Hence, the Chaocipher’s long-standing mystery revolved around three questions:

**Was the Chaocipher for real?**(i.e. could something so simple*really*produce such tricksy ciphertext)?**Was it more secure than**, say,**the Enigma machine**?- More to the point, is the Chaocipher actually
**an unbreakable cipher**?

As of a few years ago, only three people knew the Chaocipher’s secrets – John Byrne Jr (the inventor’s son), and two Cryptologia editors (who saw it in 1990 but were sworn to silence). Yet as Chaucer noted, time and tide wait for no man (*not even Cryptologia editors*) – so there was a very real (and growing) possibility that the secrets of the Chaocipher might somehow get lost forever.

Hence last August, Moshe Rubin – *who CM readers may well recall as the zesty Israeli software / crypto guy who not long before had set up the **Chaocipher Clearing House** website* – decided to try to contact John Jr before it was too late, and so cold-called his way through the list of Byrnes living in Vermont. Before long, Moshe found himself in contact with Patricia Byrne (John Jr’s wife) from whom he discovered the sad news that her husband had passed away a year or two previously.

However, because Pat Byrne was already looking for a buyer for her husband’s cryptological material, Moshe put her in contact (via David Kahn) with David D’Auria, the chairman of the National Cryptological Museum’s Acquisitions Commitee. Somewhat surprisingly, after a couple of months Pat Byrne very generously decided to donate the whole set to the NCM, a terrific gesture which I (for one) highly appreciate (and I hope that you do too!)

And so it came to be that Moshe Rubin found himself allowed what he describes as “*preview access to some of the material*“. Although he found that the precise setup John Byrne Sr had employed was not immediately obvious from the material to hand, Moshe burnt a load of midnight oil (*is elbow grease more or less inflammable?*) before finally managing to reconstruct the original algorithm in all its subtly obfuscatory glory.

Just as Byrne had described, his Chaocipher used two rotors (with the plaintext alphabet on the right rotor and the ciphertext alphabet on the left rotor) **BUT** with both alphabets altered slightly (*let’s call this process ‘twizzling’, for want of a better word*) after processing each letter. I’ve hacked together a 30-second Chaocipher animation on YouTube to try to demonstrate Byrne’s twizzlification…

Rather than go through the fine details here, I’m happy to refer you to Moshe’s detailed (and very readable) description of the process here: the only significant difference between my video and his text is that because the rotors mesh (*and hence physically rotate in opposite directions to each other*), the numbering sequence on each rotor is reversed relative to the other – i.e. even though #1 is at the top of each rotor, #2 and #3 proceed clockwise on the right (plaintext) rotor but anticlockwise on the left (ciphertext) rotor. Whereas in his text, both numbering systems run in parallel to each other (*which might confuse you, it certainly confused me a little*).

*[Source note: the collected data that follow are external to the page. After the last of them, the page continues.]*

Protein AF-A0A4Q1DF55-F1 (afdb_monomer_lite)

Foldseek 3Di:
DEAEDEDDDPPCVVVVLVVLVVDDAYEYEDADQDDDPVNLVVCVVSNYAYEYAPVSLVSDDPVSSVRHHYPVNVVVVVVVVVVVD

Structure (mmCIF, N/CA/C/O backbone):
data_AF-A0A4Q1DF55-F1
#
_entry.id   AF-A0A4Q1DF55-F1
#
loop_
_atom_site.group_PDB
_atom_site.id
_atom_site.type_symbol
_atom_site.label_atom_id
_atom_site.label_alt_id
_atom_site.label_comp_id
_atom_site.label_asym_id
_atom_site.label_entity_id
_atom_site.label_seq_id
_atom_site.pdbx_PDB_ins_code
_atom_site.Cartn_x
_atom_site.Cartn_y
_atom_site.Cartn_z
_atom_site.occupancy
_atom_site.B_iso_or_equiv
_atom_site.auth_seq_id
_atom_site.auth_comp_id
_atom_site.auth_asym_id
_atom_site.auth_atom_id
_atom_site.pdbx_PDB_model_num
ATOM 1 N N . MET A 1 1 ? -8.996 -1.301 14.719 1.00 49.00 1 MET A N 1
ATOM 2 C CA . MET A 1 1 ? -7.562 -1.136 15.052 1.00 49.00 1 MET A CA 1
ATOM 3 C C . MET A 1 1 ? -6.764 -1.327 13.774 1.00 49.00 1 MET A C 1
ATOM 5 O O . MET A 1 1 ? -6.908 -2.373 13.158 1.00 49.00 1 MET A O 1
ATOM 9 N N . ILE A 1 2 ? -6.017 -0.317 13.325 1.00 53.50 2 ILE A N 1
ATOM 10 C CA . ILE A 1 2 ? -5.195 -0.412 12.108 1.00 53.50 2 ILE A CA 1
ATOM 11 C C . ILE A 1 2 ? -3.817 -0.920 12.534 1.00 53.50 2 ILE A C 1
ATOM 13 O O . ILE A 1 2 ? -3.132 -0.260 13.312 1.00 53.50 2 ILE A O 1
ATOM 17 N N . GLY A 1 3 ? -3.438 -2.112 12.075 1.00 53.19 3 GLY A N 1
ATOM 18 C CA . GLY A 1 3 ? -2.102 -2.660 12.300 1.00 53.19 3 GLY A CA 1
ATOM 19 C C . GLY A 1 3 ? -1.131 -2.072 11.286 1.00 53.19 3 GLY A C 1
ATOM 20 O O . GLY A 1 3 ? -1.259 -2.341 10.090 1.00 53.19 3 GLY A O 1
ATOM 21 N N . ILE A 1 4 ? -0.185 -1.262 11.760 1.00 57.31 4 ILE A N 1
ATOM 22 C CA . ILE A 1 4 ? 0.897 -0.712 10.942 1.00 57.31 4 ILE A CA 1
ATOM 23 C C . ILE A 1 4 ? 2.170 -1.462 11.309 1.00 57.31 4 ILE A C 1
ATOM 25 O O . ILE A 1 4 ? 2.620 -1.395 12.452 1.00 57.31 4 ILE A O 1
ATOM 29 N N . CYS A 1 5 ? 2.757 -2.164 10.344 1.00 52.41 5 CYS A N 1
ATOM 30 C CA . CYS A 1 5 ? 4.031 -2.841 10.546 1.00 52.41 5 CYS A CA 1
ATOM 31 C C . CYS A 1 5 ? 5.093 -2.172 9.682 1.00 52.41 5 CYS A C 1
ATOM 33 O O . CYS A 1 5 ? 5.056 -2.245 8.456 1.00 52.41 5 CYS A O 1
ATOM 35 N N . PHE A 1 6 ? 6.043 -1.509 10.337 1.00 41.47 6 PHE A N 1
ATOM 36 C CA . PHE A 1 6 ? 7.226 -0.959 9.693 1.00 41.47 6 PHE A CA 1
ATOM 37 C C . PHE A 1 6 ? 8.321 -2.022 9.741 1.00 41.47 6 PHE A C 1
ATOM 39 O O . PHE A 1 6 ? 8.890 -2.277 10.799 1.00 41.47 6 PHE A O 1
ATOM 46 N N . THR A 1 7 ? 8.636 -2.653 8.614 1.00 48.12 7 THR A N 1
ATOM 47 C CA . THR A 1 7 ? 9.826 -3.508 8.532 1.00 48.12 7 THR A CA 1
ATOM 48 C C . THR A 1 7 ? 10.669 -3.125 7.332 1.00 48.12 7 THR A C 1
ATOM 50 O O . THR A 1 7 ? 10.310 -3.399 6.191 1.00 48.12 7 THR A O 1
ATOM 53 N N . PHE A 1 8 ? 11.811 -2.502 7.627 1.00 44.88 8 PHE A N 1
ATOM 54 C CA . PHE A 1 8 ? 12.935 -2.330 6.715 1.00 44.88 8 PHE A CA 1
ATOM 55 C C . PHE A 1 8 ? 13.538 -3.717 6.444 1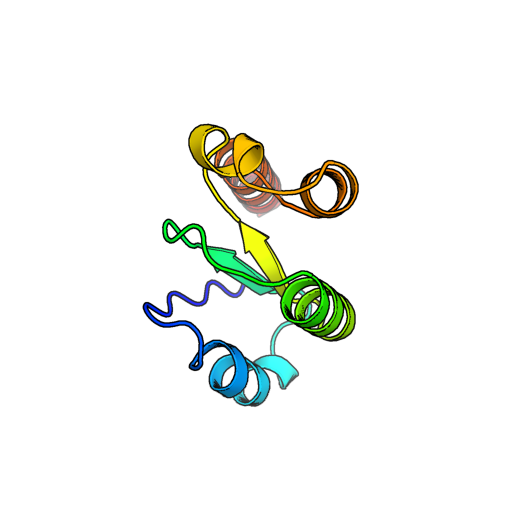.00 44.88 8 PHE A C 1
ATOM 57 O O . PHE A 1 8 ? 14.085 -4.347 7.353 1.00 44.88 8 PHE A O 1
ATOM 64 N N . GLY A 1 9 ? 13.378 -4.226 5.223 1.00 47.66 9 GLY A N 1
ATOM 65 C CA . GLY A 1 9 ? 13.994 -5.475 4.777 1.00 47.66 9 GLY A CA 1
ATOM 66 C C . GLY A 1 9 ? 13.011 -6.533 4.270 1.00 47.66 9 GLY A C 1
ATOM 67 O O . GLY A 1 9 ? 12.092 -6.965 4.969 1.00 47.66 9 GLY A O 1
ATOM 68 N N . LYS A 1 10 ? 13.305 -6.998 3.053 1.00 51.91 10 LYS A N 1
ATOM 69 C CA . LYS A 1 10 ? 12.600 -7.955 2.178 1.00 51.91 10 LYS A CA 1
ATOM 70 C C . LYS A 1 10 ? 12.093 -9.263 2.826 1.00 51.91 10 LYS A C 1
ATOM 72 O O . LYS A 1 10 ? 11.216 -9.908 2.260 1.00 51.91 10 LYS A O 1
ATOM 77 N N . ASP A 1 11 ? 12.578 -9.622 4.015 1.00 54.44 11 ASP A N 1
ATOM 78 C CA . ASP A 1 11 ? 12.342 -10.925 4.660 1.00 54.44 11 ASP A CA 1
ATOM 79 C C . ASP A 1 11 ? 11.606 -10.871 6.011 1.00 54.44 11 ASP A C 1
ATOM 81 O O . ASP A 1 11 ? 11.266 -11.911 6.575 1.00 54.44 11 ASP A O 1
ATOM 85 N N . ARG A 1 12 ? 11.311 -9.681 6.554 1.00 60.19 12 ARG A N 1
ATOM 86 C CA . ARG A 1 12 ? 10.720 -9.564 7.907 1.00 60.19 12 ARG A CA 1
ATOM 87 C C . ARG A 1 12 ? 9.204 -9.405 7.953 1.00 60.19 12 ARG A C 1
ATOM 89 O O . ARG A 1 12 ? 8.617 -9.579 9.018 1.00 60.19 12 ARG A O 1
ATOM 96 N N . TRP A 1 13 ? 8.545 -9.205 6.813 1.00 65.12 13 TRP A N 1
ATOM 97 C CA . TRP A 1 13 ? 7.077 -9.185 6.748 1.00 65.12 13 TRP A CA 1
ATOM 98 C C . TRP A 1 13 ? 6.450 -10.526 7.181 1.00 65.12 13 TRP A C 1
ATOM 100 O O . TRP A 1 13 ? 5.312 -10.563 7.633 1.00 65.12 13 TRP A O 1
ATOM 110 N N . ARG A 1 14 ? 7.204 -11.635 7.135 1.00 65.06 14 ARG A N 1
ATOM 111 C CA . ARG A 1 14 ? 6.745 -12.937 7.644 1.00 65.06 14 ARG A CA 1
ATOM 112 C C . ARG A 1 14 ? 6.637 -12.995 9.168 1.00 65.06 14 ARG A C 1
ATOM 114 O O . ARG A 1 14 ? 5.824 -13.752 9.676 1.00 65.06 14 ARG A O 1
ATOM 121 N N . GLN A 1 15 ? 7.398 -12.190 9.912 1.00 63.06 15 GLN A N 1
ATOM 122 C CA . GLN A 1 15 ? 7.251 -12.117 11.375 1.00 63.06 15 GLN A CA 1
ATOM 123 C C . GLN A 1 15 ? 5.966 -11.388 11.776 1.00 63.06 15 GLN A C 1
ATOM 125 O O . GLN A 1 15 ? 5.326 -11.753 12.759 1.00 63.06 15 GLN A O 1
ATOM 130 N N . VAL A 1 16 ? 5.522 -10.448 10.941 1.00 59.97 16 VAL A N 1
ATOM 131 C CA . VAL A 1 16 ? 4.217 -9.789 11.070 1.00 59.97 16 VAL A CA 1
ATOM 132 C C . VAL A 1 16 ? 3.064 -10.799 10.938 1.00 59.97 16 VAL A C 1
ATOM 134 O O . VAL A 1 16 ? 1.987 -10.570 11.486 1.00 59.97 16 VAL A O 1
ATOM 137 N N . LEU A 1 17 ? 3.284 -11.959 10.295 1.00 59.38 17 LEU A N 1
ATOM 138 C CA . LEU A 1 17 ? 2.307 -13.056 10.234 1.00 59.38 17 LEU A CA 1
ATOM 139 C C . LEU A 1 17 ? 2.058 -13.726 11.597 1.00 59.38 17 LEU A C 1
ATOM 141 O O . LEU A 1 17 ? 0.999 -14.310 11.792 1.00 59.38 17 LEU A O 1
ATOM 145 N N . ALA A 1 18 ? 2.987 -13.647 12.553 1.00 55.59 18 ALA A N 1
ATOM 146 C CA . ALA A 1 18 ? 2.771 -14.198 13.894 1.00 55.59 18 ALA A CA 1
ATOM 147 C C . ALA A 1 18 ? 1.911 -13.259 14.762 1.00 55.59 18 ALA A C 1
ATOM 149 O O . ALA A 1 18 ? 1.035 -13.714 15.494 1.00 55.59 18 ALA A O 1
ATOM 150 N N . GLU A 1 19 ? 2.087 -11.941 14.620 1.00 55.12 19 GLU A N 1
ATOM 151 C CA . GLU A 1 19 ? 1.213 -10.932 15.244 1.00 55.12 19 GLU A CA 1
ATOM 152 C C . GLU A 1 19 ? -0.144 -10.798 14.518 1.00 55.12 19 GLU A C 1
ATOM 154 O O . GLU A 1 19 ? -1.109 -10.244 15.052 1.00 55.12 19 GLU A O 1
ATOM 159 N N . ALA A 1 20 ? -0.243 -11.368 13.312 1.00 49.09 20 ALA A N 1
ATOM 160 C CA . ALA A 1 20 ? -1.379 -11.271 12.404 1.00 49.09 20 ALA A CA 1
ATOM 161 C C . ALA A 1 20 ? -2.695 -11.859 12.884 1.00 49.09 20 ALA A C 1
ATOM 163 O O . ALA A 1 20 ? -3.730 -11.463 12.352 1.00 49.09 20 ALA A O 1
ATOM 164 N N . GLN A 1 21 ? -2.678 -12.797 13.831 1.00 52.50 21 GLN A N 1
ATOM 165 C CA . GLN A 1 21 ? -3.913 -13.401 14.337 1.00 52.50 21 GLN A CA 1
ATOM 166 C C . GLN A 1 21 ? -4.821 -12.391 15.051 1.00 52.50 21 GLN A C 1
ATOM 168 O O . GLN A 1 21 ? -5.995 -12.675 15.257 1.00 52.50 21 GLN A O 1
ATOM 173 N N . ARG A 1 22 ? -4.300 -11.219 15.437 1.00 56.38 22 ARG A N 1
ATOM 174 C CA . ARG A 1 22 ? -5.041 -10.233 16.236 1.00 56.38 22 ARG A CA 1
ATOM 175 C C . ARG A 1 22 ? -5.633 -9.077 15.426 1.00 56.38 22 ARG A C 1
ATOM 177 O O . ARG A 1 22 ? -6.424 -8.324 15.983 1.00 56.38 22 ARG A O 1
ATOM 184 N N . ILE A 1 23 ? -5.244 -8.894 14.159 1.00 61.19 23 ILE A N 1
ATOM 185 C CA . ILE A 1 23 ? -5.643 -7.729 13.349 1.00 61.19 23 ILE A CA 1
ATOM 186 C C . ILE A 1 23 ? -6.035 -8.172 11.934 1.00 61.19 23 ILE A C 1
ATOM 188 O O . ILE A 1 23 ? -5.217 -8.731 11.200 1.00 61.19 23 ILE A O 1
ATOM 192 N N . GLU A 1 24 ? -7.279 -7.871 11.553 1.00 60.66 24 GLU A N 1
ATOM 193 C CA . GLU A 1 24 ? -7.902 -8.317 10.299 1.00 60.66 24 GLU A CA 1
ATOM 194 C C . GLU A 1 24 ? -7.278 -7.698 9.039 1.00 60.66 24 GLU A C 1
ATOM 196 O O . GLU A 1 24 ? -7.132 -8.392 8.037 1.00 60.66 24 GLU A O 1
ATOM 201 N N . GLN A 1 25 ? -6.852 -6.428 9.082 1.00 65.44 25 GLN A N 1
ATOM 202 C CA . GLN A 1 25 ? -6.231 -5.749 7.937 1.00 65.44 25 GLN A CA 1
ATOM 203 C C . GLN A 1 25 ? -4.903 -5.086 8.293 1.00 65.44 25 GLN A C 1
ATOM 205 O O . GLN A 1 25 ? -4.806 -4.324 9.261 1.00 65.44 25 GLN A O 1
ATOM 210 N N . LYS A 1 26 ? -3.878 -5.366 7.484 1.00 74.06 26 LYS A N 1
ATOM 211 C CA . LYS A 1 26 ? -2.502 -4.914 7.714 1.00 74.06 26 LYS A CA 1
ATOM 212 C C . LYS A 1 26 ? -2.036 -4.054 6.567 1.00 74.06 26 LYS A C 1
ATOM 214 O O . LYS A 1 26 ? -2.290 -4.388 5.418 1.00 74.06 26 LYS A O 1
ATOM 219 N N . HIS A 1 27 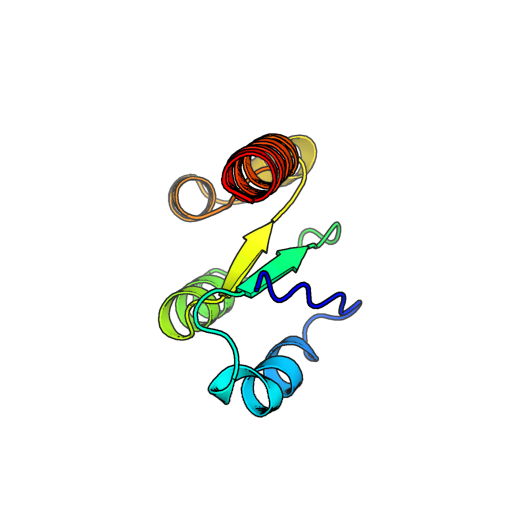? -1.305 -3.002 6.897 1.00 76.75 27 HIS A N 1
ATOM 220 C CA . HIS A 1 27 ? -0.719 -2.111 5.910 1.00 76.75 27 HIS A CA 1
ATOM 221 C C . HIS A 1 27 ? 0.797 -2.105 6.099 1.00 76.75 27 HIS A C 1
ATOM 223 O O . HIS A 1 27 ? 1.300 -1.732 7.162 1.00 76.75 27 HIS A O 1
ATOM 229 N N . LEU A 1 28 ? 1.519 -2.571 5.081 1.00 77.00 28 LEU A N 1
ATOM 230 C CA . LEU A 1 28 ? 2.974 -2.591 5.036 1.00 77.00 28 LEU A CA 1
ATOM 231 C C . LEU A 1 28 ? 3.451 -1.395 4.218 1.00 77.00 28 LEU A C 1
ATOM 233 O O . LEU A 1 28 ? 3.291 -1.373 3.001 1.00 77.00 28 LEU A O 1
ATOM 237 N N . LEU A 1 29 ? 4.049 -0.411 4.883 1.00 75.50 29 LEU A N 1
ATOM 238 C CA . LEU A 1 29 ? 4.634 0.747 4.216 1.00 75.50 29 LEU A CA 1
ATOM 239 C C . LEU A 1 29 ? 6.071 0.429 3.784 1.00 75.50 29 LEU A C 1
ATOM 241 O O . LEU A 1 29 ? 6.898 0.075 4.625 1.00 75.50 29 LEU A O 1
ATOM 245 N N . THR A 1 30 ? 6.385 0.596 2.498 1.00 70.38 30 THR A N 1
ATOM 246 C CA . THR A 1 30 ? 7.760 0.470 1.990 1.00 70.38 30 THR A CA 1
ATOM 247 C C . THR A 1 30 ? 8.121 1.598 1.029 1.00 70.38 30 THR A C 1
ATOM 249 O O . THR A 1 30 ? 7.289 2.087 0.266 1.00 70.38 30 THR A O 1
ATOM 252 N N . ILE A 1 31 ? 9.393 1.992 1.061 1.00 67.44 31 ILE A N 1
ATOM 253 C CA . ILE A 1 31 ? 10.016 2.924 0.112 1.00 67.44 31 ILE A CA 1
ATOM 254 C C . ILE A 1 31 ? 11.049 2.223 -0.784 1.00 67.44 31 ILE A C 1
ATOM 256 O O . ILE A 1 31 ? 11.658 2.866 -1.631 1.00 67.44 31 ILE A O 1
ATOM 260 N N . GLU A 1 32 ? 11.258 0.914 -0.607 1.00 60.97 32 GLU A N 1
ATOM 261 C CA . GLU A 1 32 ? 12.220 0.144 -1.398 1.00 60.97 32 GLU A CA 1
ATOM 262 C C . GLU A 1 32 ? 11.518 -0.636 -2.519 1.00 60.97 32 GLU A C 1
ATOM 264 O O . GLU A 1 32 ? 10.622 -1.454 -2.292 1.00 60.97 32 GLU A O 1
ATOM 269 N N . ALA A 1 33 ? 11.936 -0.364 -3.755 1.00 61.47 33 ALA A N 1
ATOM 270 C CA . ALA A 1 33 ? 11.284 -0.782 -4.994 1.00 61.47 33 ALA A CA 1
ATOM 271 C C . ALA A 1 33 ? 11.821 -2.118 -5.544 1.00 61.47 33 ALA A C 1
ATOM 273 O O . ALA A 1 33 ? 12.356 -2.188 -6.649 1.00 61.47 33 ALA A O 1
ATOM 274 N N . SER A 1 34 ? 11.751 -3.202 -4.769 1.00 63.59 34 SER A N 1
ATOM 275 C CA . SER A 1 34 ? 12.249 -4.516 -5.223 1.00 63.59 34 SER A CA 1
ATOM 276 C C . SER A 1 34 ? 11.441 -5.698 -4.679 1.00 63.59 34 SER A C 1
ATOM 278 O O . SER A 1 34 ? 12.008 -6.656 -4.143 1.00 63.59 34 SER A O 1
ATOM 280 N N . ILE A 1 35 ? 10.110 -5.646 -4.822 1.00 73.31 35 ILE A N 1
ATOM 281 C CA . ILE A 1 35 ? 9.207 -6.759 -4.484 1.00 73.31 35 ILE A CA 1
ATOM 282 C C . ILE A 1 35 ? 8.775 -7.492 -5.759 1.00 73.31 35 ILE A C 1
ATOM 284 O O . ILE A 1 35 ? 8.308 -6.894 -6.728 1.00 73.31 35 ILE A O 1
ATOM 288 N N . SER A 1 36 ? 8.948 -8.813 -5.760 1.00 78.81 36 SER A N 1
ATOM 289 C CA . SER A 1 36 ? 8.553 -9.666 -6.888 1.00 78.81 36 SER A CA 1
ATOM 290 C C . SER A 1 36 ? 7.044 -9.924 -6.909 1.00 78.81 36 SER A C 1
ATOM 292 O O . SER A 1 36 ? 6.386 -9.882 -5.868 1.00 78.81 36 SER A O 1
ATOM 294 N N . ARG A 1 37 ? 6.490 -10.257 -8.082 1.00 80.94 37 ARG A N 1
ATOM 295 C CA . ARG A 1 37 ? 5.060 -10.571 -8.233 1.00 80.94 37 ARG A CA 1
ATOM 296 C C . ARG A 1 37 ? 4.602 -11.688 -7.290 1.00 80.94 37 ARG A C 1
ATOM 298 O O . ARG A 1 37 ? 3.668 -11.463 -6.537 1.00 80.94 37 ARG A O 1
ATOM 305 N N . ASN A 1 38 ? 5.342 -12.796 -7.221 1.00 81.12 38 ASN A N 1
ATOM 306 C CA . ASN A 1 38 ? 5.027 -13.903 -6.309 1.00 81.12 38 ASN A CA 1
ATOM 307 C C . ASN A 1 38 ? 4.938 -13.450 -4.845 1.00 81.12 38 ASN A C 1
ATOM 309 O O . ASN A 1 38 ? 4.035 -13.863 -4.132 1.00 81.12 38 ASN A O 1
ATOM 313 N N . GLN A 1 39 ? 5.839 -12.568 -4.399 1.00 77.38 39 GLN A N 1
ATOM 314 C CA . GLN A 1 39 ? 5.766 -12.017 -3.040 1.00 77.38 39 GLN A CA 1
ATOM 315 C C . GLN A 1 39 ? 4.547 -11.110 -2.850 1.00 77.38 39 GLN A C 1
ATOM 317 O O . GLN A 1 39 ? 3.971 -11.071 -1.770 1.00 77.38 39 GLN A O 1
ATOM 322 N N . THR A 1 40 ? 4.147 -10.395 -3.901 1.00 79.75 40 THR A N 1
ATOM 323 C CA . THR A 1 40 ? 2.953 -9.541 -3.889 1.00 79.75 40 THR A CA 1
ATOM 324 C C . THR A 1 40 ? 1.685 -10.397 -3.770 1.00 79.75 40 THR A C 1
ATOM 326 O O . THR A 1 40 ? 0.806 -10.089 -2.972 1.00 79.75 40 THR A O 1
ATOM 329 N N . ASP A 1 41 ? 1.632 -11.518 -4.496 1.00 82.31 41 ASP A N 1
ATOM 330 C CA . ASP A 1 41 ? 0.533 -12.489 -4.442 1.00 82.31 41 ASP A CA 1
ATOM 331 C C . ASP A 1 41 ? 0.451 -13.188 -3.076 1.00 82.31 41 ASP A C 1
ATOM 333 O O . ASP A 1 41 ? -0.636 -13.347 -2.520 1.00 82.31 41 ASP A O 1
ATOM 337 N N . GLU A 1 42 ? 1.595 -13.558 -2.489 1.00 82.06 42 GLU A N 1
ATOM 338 C CA . GLU A 1 42 ? 1.634 -14.081 -1.121 1.00 82.06 42 GLU A CA 1
ATOM 339 C C . GLU A 1 42 ? 1.087 -13.047 -0.127 1.00 82.06 42 GLU A C 1
ATOM 341 O O . GLU A 1 42 ? 0.217 -13.371 0.677 1.00 82.06 42 GLU A O 1
ATOM 346 N N . MET A 1 43 ? 1.532 -11.790 -0.194 1.00 78.88 43 MET A N 1
ATOM 347 C CA . MET A 1 43 ? 1.025 -10.724 0.679 1.00 78.88 43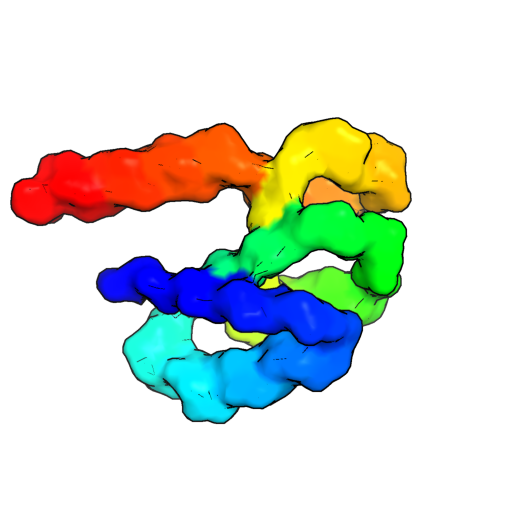 MET A CA 1
ATOM 348 C C . MET A 1 43 ? -0.492 -10.531 0.547 1.00 78.88 43 MET A C 1
ATOM 350 O O . MET A 1 43 ? -1.179 -10.415 1.566 1.00 78.88 43 MET A O 1
ATOM 354 N N . ALA A 1 44 ? -1.021 -10.575 -0.680 1.00 79.00 44 ALA A N 1
ATOM 355 C CA . ALA A 1 44 ? -2.456 -10.522 -0.944 1.00 79.00 44 ALA A CA 1
ATOM 356 C C . ALA A 1 44 ? -3.208 -11.685 -0.284 1.00 79.00 44 ALA A C 1
ATOM 358 O O . ALA A 1 44 ? -4.219 -11.461 0.382 1.00 79.00 44 ALA A O 1
ATOM 359 N N . ALA A 1 45 ? -2.681 -12.908 -0.382 1.00 82.50 45 ALA A N 1
ATOM 360 C CA . ALA A 1 45 ? -3.271 -14.085 0.256 1.00 82.50 45 ALA A CA 1
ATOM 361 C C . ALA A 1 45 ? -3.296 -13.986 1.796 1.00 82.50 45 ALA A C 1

Of course, the obvious practical weakness of the Chaocipher is that any errors in enciphering, transmission, and deciphering get near-irreversibly propagated through the rest of the message: which probably makes the whole system too fragile to use in wartime, however cryptographically secure it may be (*and, answering the second question above, I suspect that it may well prove to be more complex than Enigma, for it really is quite a fiendish system*).

But is it (practically) **unbreakable**? Well, the obvious answer would be that if it has now been released into the wild, you’d have thought *someone* in a three-letter-agency (*or GCHQ, naturally*) would have worked out a clever way in. However, I’m not 100% sure that has happened yet… so, interesting times.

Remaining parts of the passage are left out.